More specifically, Kalejs complains that (1) he could not interview witnesses before them depositions were taken in the Soviet Union; (2) witnesses’ previous statements were withheld; (3) the witnesses should have been deposed in the United States rather than the Soviet Union; (4) Kalejs could not attend the depositions; (5) witnesses were intimidated by the Soviet prosecutors; and (6) neither Kalejs’ attorney nor United States officials could rent cars and visit the sites of the atrocities or examine Soviet archives. We can easily dismiss most of these claims because there is no general right to discovery in a deportation hearing so long as the accused had reasonable opportunity for cross-examination, as there was here. Kulle v. Immigration and Naturalization Service, 825 F.2d 1188, 1194 (7th Cir.1987), certiorari denied, 484 U.S. 1042, 108 S.Ct. 773, 98 L.Ed.2d 860. The Federal Rules of Civil Procedure simply do not apply; thus most of the cases cited by Kalejs are irrelevant. In one instance in his brief, Kalejs actually attempts to hold the government to the standards of a criminal proceeding under Washington v. Texas, 388 U.S. 14, 87 S.Ct. 1920, 18 L.Ed.2d 1019 (Brief at 32). Such cases are wholly inapplicable. Clearly, the stakes of deportation hearings are great in terms of reputations and disruptions to lives, and we must ensure that such proceedings do not turn into kangaroo courts. But the hearings in this case were conducted with eminent fairness to Kalejs.

Also, many of Kalejs’ due process claims are patently ridiculous. The depositions were taken in the Soviet Union because the witnesses were too old and frail to travel to the United States. Kalejs did not attend because he did not ask to attend, and so waived that issue even if it had merit. The *448government actually did turn over to Kalejs’ counsel all witness statements it had in its possession; those witnesses for whom the United States did not have previous statements were by and large witnesses called by Kalejs himself to corroborate his case. As noted, there is no general right to discovery in a deportation hearing, but there is certainly no right to discovery of documents that the government does not have in its possession and is unable to obtain. Finally, the accused has not told us and we cannot even begin to imagine what Kalejs would hope to uncover by visiting the sites of atrocities committed fifty years ago. In short, Kalejs received ample due process. We reject this and all other claims made by the petitioner.
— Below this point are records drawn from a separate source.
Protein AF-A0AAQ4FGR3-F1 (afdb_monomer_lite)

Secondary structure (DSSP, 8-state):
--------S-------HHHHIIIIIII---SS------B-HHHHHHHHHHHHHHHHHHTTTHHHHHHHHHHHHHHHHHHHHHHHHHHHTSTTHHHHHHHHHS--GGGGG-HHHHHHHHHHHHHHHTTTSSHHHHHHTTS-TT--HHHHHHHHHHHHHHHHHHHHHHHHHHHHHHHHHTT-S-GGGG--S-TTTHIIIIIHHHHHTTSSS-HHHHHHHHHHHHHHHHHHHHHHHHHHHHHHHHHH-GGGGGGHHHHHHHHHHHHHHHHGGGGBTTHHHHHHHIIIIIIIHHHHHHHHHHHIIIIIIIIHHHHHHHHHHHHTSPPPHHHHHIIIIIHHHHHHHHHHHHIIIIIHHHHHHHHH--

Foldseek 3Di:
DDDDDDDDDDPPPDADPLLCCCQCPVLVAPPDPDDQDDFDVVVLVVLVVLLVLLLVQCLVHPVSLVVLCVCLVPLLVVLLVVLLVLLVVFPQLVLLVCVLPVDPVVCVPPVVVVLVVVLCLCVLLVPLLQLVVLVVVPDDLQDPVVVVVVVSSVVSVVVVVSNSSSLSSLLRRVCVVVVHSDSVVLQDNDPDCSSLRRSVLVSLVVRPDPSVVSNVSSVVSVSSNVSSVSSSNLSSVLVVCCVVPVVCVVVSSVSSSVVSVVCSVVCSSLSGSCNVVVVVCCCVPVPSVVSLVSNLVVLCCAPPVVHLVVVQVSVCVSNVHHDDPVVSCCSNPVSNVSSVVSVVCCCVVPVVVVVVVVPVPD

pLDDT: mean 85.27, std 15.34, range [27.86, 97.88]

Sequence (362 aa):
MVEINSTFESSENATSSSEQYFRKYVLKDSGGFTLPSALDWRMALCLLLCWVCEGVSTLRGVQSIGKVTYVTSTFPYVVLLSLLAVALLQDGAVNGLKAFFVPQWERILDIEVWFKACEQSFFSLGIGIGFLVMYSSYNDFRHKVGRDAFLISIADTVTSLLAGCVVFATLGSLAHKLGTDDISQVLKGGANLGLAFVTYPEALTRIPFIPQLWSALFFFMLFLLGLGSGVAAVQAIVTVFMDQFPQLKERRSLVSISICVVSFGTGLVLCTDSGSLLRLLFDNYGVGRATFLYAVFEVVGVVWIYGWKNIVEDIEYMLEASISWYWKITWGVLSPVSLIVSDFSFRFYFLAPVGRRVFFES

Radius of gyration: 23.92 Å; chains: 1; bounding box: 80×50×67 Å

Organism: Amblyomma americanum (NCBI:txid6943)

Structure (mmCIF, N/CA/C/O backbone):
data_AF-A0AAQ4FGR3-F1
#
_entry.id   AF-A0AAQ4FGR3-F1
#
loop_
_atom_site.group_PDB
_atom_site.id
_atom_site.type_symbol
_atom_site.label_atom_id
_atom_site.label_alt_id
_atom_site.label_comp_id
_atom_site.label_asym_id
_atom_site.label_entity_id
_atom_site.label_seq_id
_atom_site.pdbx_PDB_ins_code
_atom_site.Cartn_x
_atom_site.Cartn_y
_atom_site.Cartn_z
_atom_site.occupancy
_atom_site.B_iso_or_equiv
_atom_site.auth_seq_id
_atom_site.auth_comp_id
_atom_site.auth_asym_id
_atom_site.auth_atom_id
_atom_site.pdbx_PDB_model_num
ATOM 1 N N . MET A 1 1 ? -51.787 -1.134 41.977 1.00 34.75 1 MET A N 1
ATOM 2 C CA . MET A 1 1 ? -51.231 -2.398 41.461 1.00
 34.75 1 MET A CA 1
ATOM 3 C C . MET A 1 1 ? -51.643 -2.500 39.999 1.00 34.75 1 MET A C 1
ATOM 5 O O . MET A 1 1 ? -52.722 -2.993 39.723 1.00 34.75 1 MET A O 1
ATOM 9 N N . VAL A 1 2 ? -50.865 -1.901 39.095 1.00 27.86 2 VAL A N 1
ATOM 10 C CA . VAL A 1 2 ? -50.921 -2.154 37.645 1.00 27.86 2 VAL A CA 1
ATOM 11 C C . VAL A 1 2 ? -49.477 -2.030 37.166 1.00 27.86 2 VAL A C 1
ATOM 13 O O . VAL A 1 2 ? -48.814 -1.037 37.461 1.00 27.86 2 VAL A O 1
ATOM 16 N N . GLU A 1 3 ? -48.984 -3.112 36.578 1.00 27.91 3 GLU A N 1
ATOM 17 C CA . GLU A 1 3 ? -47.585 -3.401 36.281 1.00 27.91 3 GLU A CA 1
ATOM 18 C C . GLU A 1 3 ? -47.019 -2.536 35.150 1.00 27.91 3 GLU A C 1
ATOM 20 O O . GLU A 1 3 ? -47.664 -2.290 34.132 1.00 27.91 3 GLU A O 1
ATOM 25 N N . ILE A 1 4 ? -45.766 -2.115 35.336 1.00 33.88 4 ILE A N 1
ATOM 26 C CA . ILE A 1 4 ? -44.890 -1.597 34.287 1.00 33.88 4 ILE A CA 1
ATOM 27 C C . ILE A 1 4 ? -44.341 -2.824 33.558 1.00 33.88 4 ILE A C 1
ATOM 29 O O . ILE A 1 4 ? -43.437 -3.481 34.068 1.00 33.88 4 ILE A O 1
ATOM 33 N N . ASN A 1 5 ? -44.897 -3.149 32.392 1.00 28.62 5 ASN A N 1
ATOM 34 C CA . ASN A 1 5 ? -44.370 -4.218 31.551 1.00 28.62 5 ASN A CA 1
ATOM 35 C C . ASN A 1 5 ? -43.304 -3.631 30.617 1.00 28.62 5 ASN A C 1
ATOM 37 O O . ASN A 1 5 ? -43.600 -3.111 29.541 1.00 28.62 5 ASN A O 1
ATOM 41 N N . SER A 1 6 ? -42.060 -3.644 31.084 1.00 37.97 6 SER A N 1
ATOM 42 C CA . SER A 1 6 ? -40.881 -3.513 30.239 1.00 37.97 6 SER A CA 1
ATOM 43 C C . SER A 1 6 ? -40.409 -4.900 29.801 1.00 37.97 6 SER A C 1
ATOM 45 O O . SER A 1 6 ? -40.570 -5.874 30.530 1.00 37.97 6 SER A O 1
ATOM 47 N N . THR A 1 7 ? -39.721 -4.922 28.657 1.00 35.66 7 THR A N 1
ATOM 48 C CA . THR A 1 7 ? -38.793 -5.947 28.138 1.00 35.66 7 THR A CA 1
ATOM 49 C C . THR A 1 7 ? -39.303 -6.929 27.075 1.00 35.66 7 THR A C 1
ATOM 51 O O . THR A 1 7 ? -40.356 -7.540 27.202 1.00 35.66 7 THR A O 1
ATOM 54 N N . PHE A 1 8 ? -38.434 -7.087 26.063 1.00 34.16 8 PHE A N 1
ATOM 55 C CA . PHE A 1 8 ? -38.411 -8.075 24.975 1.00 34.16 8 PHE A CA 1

For the reasons stated above, the BIA’s decision to deport Konrads Kalejs is affirmed.

. The sections were previously numbered as 8 U.S.C. §§ 1251(a)(1), (2) and (19).

8 U.S.C. § 1251(a)(1)(A) provides:
Any alien who at the time of entry or adjustment of status was within one or more of the classes of aliens excludable by the law existing at such time is deportable.
8 U.S.C. § 1251(a)(1)(B) provides:
Any alien who entered the United States without inspection or at any time or place other than as designated by the Attorney General or is in the United States in violation of this chapter or any other law of the United States is deportable.
8 U.S.C. § 1251(a)(4)(D) provides:

Any alien described in clause (i) or (ii) of section 1182(a)(3)(E) of this title is deportable. See infra for the text of 8 U.S.C. § 1182(a)(3)(E).






Dissenting Opinion

EISELÉ, Senior District Judge,

dissenting.

Konrads Kalejs is now 80 years of age. He is a native of Latvia and a naturalized citizen of Australia. He resided in Latvia from 1941-1944 during the German occupation. In 1959 he was admitted to the U.S. as a permanent resident based upon his application to the American Consulate in Australia. He was arrested in Florida on April 19, 1985, as a result of this deportation action which was brought pursuant to § 241(a)(1), 241(a)(2), and 241(a)(19) of the Immigration and Naturalization Act of 1952, as amended. 8 U.S.C. § 1251(a)(1), 1251(a)(2), 1251(a)(19). A final Order of Deportation was entered on April 30,1992. On May 22,1992, Kalejs filed a Petition for Review in this Court pursuant to 8 U.S.C. § 1105a(a). Such a Petition for Review is the sole and exclusive procedure for the review of final orders of deportation.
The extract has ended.